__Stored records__
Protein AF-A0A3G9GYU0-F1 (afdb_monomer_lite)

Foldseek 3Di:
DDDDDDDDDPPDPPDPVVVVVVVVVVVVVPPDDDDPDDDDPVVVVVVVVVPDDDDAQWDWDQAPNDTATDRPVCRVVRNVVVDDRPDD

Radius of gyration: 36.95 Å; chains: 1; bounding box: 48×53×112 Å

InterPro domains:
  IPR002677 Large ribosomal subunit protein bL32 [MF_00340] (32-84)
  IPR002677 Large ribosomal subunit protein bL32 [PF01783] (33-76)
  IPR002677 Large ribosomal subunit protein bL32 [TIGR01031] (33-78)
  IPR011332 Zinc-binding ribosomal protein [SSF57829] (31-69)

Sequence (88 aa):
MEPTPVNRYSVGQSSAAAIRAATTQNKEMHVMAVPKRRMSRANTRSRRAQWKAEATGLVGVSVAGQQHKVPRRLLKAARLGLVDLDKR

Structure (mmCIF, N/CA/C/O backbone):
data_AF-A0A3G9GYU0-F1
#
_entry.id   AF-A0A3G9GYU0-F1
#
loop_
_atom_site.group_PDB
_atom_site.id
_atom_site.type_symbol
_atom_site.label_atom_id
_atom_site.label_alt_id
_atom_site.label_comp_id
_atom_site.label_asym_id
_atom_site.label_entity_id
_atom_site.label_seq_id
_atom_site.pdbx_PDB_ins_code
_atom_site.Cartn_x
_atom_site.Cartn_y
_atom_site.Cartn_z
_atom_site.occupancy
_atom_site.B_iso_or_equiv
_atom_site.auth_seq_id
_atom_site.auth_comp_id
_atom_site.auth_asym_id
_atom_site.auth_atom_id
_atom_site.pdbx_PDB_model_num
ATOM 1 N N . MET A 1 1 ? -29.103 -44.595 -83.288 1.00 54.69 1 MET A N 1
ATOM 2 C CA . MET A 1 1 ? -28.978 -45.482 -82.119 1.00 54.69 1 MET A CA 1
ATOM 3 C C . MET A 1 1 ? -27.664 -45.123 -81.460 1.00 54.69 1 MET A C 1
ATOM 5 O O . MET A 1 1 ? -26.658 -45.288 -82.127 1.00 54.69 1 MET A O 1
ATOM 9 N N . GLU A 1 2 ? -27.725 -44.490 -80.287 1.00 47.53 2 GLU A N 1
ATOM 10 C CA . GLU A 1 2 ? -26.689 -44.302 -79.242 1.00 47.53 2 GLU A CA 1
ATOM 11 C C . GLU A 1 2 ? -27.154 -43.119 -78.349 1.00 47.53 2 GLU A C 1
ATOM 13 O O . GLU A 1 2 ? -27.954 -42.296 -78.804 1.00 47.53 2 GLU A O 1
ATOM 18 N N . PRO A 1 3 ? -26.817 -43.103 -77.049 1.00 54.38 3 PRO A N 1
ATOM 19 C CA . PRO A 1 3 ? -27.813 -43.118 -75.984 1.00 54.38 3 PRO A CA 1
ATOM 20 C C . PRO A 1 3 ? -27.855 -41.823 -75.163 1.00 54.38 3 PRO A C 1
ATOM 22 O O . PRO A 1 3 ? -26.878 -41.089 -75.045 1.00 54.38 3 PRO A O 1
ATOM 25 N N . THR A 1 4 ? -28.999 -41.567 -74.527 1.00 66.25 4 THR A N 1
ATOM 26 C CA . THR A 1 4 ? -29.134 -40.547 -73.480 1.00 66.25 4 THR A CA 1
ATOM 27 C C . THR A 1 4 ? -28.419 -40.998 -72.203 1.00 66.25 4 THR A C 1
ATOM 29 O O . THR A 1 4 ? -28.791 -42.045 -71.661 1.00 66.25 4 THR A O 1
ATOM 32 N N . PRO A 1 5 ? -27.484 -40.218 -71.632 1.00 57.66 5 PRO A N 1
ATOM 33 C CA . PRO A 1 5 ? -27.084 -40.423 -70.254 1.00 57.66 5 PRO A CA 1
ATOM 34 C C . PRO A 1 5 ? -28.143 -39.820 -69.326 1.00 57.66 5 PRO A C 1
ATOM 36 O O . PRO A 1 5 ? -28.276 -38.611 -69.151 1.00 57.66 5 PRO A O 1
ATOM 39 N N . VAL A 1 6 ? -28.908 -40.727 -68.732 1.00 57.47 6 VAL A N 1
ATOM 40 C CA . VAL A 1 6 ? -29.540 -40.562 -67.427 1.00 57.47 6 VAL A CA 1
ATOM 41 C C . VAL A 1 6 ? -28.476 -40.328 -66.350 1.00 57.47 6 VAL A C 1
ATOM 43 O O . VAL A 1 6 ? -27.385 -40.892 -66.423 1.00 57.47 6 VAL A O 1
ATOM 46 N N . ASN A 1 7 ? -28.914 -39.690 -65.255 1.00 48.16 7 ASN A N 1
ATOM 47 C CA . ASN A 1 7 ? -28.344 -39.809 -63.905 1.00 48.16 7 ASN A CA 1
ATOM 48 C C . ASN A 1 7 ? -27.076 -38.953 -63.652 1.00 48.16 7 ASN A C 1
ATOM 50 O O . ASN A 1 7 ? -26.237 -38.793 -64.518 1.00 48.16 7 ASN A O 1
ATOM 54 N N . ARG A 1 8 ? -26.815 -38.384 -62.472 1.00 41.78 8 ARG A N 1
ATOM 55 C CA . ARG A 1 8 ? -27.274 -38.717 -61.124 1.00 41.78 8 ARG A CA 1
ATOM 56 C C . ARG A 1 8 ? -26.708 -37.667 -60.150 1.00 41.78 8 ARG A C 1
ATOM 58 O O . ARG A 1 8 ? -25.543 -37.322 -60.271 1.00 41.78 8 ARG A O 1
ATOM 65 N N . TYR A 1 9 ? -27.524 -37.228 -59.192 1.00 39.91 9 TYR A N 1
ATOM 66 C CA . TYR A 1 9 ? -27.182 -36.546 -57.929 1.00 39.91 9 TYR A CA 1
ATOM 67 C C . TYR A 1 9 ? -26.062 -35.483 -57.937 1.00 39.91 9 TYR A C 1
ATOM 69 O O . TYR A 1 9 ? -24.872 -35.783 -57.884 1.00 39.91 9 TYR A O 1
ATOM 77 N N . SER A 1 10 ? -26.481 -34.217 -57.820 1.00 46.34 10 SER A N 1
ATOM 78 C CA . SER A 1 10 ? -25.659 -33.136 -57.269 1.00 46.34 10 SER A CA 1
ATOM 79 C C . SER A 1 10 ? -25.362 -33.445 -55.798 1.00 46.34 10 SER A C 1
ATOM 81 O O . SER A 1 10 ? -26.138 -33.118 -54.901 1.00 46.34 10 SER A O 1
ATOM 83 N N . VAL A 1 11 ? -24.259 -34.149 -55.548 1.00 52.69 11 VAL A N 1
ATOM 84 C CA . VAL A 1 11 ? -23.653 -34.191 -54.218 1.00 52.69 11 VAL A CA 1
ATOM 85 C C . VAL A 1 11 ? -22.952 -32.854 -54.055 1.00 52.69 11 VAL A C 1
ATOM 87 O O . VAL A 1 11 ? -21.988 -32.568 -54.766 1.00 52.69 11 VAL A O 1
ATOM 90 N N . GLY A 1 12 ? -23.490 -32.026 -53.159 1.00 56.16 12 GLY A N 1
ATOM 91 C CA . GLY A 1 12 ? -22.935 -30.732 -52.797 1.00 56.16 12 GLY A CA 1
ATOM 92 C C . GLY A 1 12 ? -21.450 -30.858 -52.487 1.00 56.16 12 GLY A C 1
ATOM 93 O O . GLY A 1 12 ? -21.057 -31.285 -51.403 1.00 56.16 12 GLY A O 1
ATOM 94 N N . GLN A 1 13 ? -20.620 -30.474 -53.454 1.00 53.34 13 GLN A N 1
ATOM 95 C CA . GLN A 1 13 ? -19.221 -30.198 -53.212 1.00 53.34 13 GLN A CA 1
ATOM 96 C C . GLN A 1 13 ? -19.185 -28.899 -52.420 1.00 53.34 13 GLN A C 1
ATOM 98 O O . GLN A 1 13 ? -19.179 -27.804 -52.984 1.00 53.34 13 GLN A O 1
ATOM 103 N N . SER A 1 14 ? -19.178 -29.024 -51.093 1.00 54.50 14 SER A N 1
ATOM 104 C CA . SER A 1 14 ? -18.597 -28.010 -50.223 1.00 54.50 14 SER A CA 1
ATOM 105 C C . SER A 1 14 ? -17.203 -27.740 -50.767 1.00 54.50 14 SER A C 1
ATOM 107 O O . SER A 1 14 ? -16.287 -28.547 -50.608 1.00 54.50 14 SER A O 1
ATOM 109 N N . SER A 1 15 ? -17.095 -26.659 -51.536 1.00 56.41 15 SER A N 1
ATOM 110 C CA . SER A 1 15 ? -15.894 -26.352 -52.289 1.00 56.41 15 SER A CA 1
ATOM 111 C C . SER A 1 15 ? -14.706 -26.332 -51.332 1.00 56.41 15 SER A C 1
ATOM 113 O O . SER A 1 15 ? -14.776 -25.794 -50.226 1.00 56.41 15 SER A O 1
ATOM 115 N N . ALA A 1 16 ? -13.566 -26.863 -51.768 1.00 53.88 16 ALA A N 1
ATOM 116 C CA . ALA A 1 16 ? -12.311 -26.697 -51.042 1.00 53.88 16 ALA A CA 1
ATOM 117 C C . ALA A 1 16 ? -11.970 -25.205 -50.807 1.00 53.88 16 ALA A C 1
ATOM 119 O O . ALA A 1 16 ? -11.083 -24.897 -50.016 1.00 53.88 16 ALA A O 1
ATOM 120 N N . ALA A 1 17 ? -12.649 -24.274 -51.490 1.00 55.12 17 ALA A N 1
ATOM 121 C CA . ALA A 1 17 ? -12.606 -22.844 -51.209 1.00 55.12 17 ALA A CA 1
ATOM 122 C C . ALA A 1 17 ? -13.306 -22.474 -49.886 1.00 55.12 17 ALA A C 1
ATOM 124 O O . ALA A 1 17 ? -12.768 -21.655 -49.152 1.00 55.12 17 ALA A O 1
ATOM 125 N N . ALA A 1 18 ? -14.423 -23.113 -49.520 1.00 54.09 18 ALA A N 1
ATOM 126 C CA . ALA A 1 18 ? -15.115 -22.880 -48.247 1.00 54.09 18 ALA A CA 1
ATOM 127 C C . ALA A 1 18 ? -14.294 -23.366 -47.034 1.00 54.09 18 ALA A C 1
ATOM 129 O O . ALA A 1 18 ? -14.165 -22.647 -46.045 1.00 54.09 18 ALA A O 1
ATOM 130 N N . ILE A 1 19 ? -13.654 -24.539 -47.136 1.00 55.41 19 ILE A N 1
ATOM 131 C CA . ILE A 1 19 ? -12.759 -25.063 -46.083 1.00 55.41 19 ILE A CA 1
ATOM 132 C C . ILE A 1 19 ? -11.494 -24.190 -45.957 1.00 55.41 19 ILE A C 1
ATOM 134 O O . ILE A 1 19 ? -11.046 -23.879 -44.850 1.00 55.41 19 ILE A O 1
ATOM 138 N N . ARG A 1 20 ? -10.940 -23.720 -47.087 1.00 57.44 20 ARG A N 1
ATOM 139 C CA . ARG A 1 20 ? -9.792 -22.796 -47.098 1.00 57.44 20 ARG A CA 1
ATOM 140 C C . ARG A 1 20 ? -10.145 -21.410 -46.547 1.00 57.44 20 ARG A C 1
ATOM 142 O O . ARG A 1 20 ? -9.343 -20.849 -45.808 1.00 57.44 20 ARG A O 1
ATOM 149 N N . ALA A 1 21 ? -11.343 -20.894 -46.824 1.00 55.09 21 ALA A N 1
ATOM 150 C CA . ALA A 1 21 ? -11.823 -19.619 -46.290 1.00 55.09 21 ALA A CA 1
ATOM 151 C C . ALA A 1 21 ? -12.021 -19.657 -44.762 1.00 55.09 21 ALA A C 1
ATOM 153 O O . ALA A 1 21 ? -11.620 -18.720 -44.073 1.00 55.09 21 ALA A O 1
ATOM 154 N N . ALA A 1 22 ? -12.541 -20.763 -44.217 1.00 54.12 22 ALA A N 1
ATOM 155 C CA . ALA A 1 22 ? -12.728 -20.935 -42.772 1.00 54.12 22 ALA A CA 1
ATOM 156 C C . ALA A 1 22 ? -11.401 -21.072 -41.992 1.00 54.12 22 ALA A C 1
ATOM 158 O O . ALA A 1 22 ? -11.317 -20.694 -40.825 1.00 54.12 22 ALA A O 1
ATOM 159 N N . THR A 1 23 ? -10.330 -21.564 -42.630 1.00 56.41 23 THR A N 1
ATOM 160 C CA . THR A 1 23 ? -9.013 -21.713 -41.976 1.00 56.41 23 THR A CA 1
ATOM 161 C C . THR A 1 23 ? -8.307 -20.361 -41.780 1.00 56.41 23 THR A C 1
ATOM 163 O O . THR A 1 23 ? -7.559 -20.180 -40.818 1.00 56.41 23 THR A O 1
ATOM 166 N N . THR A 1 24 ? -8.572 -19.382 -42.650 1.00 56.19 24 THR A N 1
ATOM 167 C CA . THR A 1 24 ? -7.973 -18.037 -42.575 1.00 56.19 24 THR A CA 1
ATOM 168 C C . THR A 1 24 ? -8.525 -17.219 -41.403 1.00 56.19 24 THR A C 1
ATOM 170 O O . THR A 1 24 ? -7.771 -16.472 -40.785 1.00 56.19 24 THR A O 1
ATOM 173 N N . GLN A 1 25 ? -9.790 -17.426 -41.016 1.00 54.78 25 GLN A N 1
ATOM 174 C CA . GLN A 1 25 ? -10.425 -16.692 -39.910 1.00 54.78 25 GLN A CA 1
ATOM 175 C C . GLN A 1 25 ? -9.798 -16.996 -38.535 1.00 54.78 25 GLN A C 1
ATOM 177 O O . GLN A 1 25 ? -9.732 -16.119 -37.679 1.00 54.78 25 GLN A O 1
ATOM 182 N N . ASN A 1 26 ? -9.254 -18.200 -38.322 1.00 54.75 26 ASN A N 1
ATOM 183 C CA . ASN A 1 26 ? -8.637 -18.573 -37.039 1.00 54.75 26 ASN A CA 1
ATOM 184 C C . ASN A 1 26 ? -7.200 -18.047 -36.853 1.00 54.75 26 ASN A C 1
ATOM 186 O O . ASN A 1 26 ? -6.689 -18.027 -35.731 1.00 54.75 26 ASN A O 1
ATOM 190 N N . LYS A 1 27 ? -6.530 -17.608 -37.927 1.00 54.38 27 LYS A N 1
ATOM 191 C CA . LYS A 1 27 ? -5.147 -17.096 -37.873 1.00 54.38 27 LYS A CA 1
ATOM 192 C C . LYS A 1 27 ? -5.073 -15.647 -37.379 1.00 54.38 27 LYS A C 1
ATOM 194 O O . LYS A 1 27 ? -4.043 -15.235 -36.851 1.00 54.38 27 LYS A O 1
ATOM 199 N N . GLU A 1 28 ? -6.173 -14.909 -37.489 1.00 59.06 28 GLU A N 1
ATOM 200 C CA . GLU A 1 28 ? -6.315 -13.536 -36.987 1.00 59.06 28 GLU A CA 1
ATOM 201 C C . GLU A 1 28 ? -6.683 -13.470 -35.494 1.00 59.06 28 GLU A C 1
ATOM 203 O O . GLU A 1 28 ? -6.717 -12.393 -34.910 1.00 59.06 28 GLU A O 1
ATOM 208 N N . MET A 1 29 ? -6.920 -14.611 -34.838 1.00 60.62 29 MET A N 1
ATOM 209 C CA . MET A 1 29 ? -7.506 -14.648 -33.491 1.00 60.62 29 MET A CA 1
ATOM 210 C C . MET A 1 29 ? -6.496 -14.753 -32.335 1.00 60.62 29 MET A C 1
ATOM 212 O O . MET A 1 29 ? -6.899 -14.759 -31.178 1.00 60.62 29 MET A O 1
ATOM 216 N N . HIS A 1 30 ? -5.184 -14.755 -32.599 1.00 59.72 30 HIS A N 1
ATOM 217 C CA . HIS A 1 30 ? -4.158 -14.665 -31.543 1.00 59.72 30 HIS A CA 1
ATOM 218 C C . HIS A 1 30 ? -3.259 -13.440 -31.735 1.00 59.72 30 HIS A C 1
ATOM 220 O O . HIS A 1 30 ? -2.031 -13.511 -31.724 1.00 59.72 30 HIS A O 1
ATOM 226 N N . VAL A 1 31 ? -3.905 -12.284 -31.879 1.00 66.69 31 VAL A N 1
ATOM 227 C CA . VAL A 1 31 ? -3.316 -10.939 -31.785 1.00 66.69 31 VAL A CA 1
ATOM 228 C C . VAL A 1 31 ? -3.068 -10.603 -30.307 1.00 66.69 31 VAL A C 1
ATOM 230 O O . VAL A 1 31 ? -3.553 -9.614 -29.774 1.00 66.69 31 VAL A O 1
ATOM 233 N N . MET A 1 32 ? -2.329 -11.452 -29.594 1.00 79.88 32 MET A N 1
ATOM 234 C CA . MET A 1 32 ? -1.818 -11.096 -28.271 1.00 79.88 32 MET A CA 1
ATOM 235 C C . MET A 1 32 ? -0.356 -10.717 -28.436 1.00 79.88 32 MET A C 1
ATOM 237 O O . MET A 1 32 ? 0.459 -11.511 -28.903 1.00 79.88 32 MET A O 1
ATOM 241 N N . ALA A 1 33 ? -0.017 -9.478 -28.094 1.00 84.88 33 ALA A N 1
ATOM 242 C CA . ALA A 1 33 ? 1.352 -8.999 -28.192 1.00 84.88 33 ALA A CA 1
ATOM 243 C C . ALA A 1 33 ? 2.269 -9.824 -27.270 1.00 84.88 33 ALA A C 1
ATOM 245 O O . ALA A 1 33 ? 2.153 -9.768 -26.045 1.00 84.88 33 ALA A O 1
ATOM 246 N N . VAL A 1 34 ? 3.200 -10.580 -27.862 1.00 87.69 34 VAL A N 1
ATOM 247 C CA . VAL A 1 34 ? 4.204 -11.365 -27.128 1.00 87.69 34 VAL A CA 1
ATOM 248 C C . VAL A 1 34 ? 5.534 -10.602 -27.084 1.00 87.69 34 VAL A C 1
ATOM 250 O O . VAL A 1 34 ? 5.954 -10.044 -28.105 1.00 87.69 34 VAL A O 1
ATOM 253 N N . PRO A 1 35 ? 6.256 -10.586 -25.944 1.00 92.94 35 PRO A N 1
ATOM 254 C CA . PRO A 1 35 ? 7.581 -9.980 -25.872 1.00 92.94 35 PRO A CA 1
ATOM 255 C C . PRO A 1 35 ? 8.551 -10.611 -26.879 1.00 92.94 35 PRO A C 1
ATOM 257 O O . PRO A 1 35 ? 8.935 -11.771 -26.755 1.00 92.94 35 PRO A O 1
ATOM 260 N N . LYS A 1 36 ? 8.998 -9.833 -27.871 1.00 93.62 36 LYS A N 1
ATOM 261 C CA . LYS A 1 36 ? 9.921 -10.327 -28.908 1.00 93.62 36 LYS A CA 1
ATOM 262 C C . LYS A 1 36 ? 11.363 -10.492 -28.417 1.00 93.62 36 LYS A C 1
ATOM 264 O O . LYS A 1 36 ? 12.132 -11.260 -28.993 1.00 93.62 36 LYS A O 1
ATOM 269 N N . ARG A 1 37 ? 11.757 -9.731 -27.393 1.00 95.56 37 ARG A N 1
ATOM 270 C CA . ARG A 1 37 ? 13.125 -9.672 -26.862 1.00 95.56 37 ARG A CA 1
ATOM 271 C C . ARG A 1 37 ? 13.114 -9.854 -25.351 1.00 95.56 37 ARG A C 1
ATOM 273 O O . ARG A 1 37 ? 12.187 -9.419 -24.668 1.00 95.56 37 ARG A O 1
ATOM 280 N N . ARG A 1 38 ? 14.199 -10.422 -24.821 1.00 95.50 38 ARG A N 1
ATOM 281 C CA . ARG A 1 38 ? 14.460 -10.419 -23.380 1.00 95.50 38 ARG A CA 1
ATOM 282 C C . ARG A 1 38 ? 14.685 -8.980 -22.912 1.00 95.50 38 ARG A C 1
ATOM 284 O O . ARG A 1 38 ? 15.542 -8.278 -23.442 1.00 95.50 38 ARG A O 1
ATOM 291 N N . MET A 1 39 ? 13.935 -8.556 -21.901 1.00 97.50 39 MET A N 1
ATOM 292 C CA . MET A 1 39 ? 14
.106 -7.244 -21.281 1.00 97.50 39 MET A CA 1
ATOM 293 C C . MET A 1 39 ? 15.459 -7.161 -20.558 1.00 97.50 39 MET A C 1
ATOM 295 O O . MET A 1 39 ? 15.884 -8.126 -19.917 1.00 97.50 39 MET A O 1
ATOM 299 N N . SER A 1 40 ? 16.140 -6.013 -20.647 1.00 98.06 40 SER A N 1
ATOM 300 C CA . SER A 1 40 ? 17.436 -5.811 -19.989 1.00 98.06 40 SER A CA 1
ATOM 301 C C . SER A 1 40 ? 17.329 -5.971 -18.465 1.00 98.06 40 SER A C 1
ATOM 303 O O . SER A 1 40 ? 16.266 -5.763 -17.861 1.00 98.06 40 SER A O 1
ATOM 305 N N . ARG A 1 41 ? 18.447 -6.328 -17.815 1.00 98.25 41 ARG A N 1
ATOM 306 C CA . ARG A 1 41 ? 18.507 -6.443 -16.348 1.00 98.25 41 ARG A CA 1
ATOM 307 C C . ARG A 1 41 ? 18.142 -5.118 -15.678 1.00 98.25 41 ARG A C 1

__AIM OF THE TASK__
From the records above, repeat exactly the lines from the one with "ATOM 94 N N" through the one with "ATOM 111 C C", both included.

__RESPONSE TO THIS EXERCISE__
ATOM 94 N N . GLN A 1 13 ? -20.620 -30.474 -53.454 1.00 53.34 13 GLN A N 1
ATOM 95 C CA . GLN A 1 13 ? -19.221 -30.198 -53.212 1.00 53.34 13 GLN A CA 1
ATOM 96 C C . GLN A 1 13 ? -19.185 -28.899 -52.420 1.00 53.34 13 GLN A C 1
ATOM 98 O O . GLN A 1 13 ? -19.179 -27.804 -52.984 1.00 53.34 13 GLN A O 1
ATOM 103 N N . SER A 1 14 ? -19.178 -29.024 -51.093 1.00 54.50 14 SER A N 1
ATOM 104 C CA . SER A 1 14 ? -18.597 -28.010 -50.223 1.00 54.50 14 SER A CA 1
ATOM 105 C C . SER A 1 14 ? -17.203 -27.740 -50.767 1.00 54.50 14 SER A C 1
ATOM 107 O O . SER A 1 14 ? -16.287 -28.547 -50.608 1.00 54.50 14 SER A O 1
ATOM 109 N N . SER A 1 15 ? -17.095 -26.659 -51.536 1.00 56.41 15 SER A N 1
ATOM 110 C CA . SER A 1 15 ? -15.894 -26.352 -52.289 1.00 56.41 15 SER A CA 1
ATOM 111 C C . SER A 1 15 ? -14.706 -26.332 -51.332 1.00 56.41 15 SER A C 1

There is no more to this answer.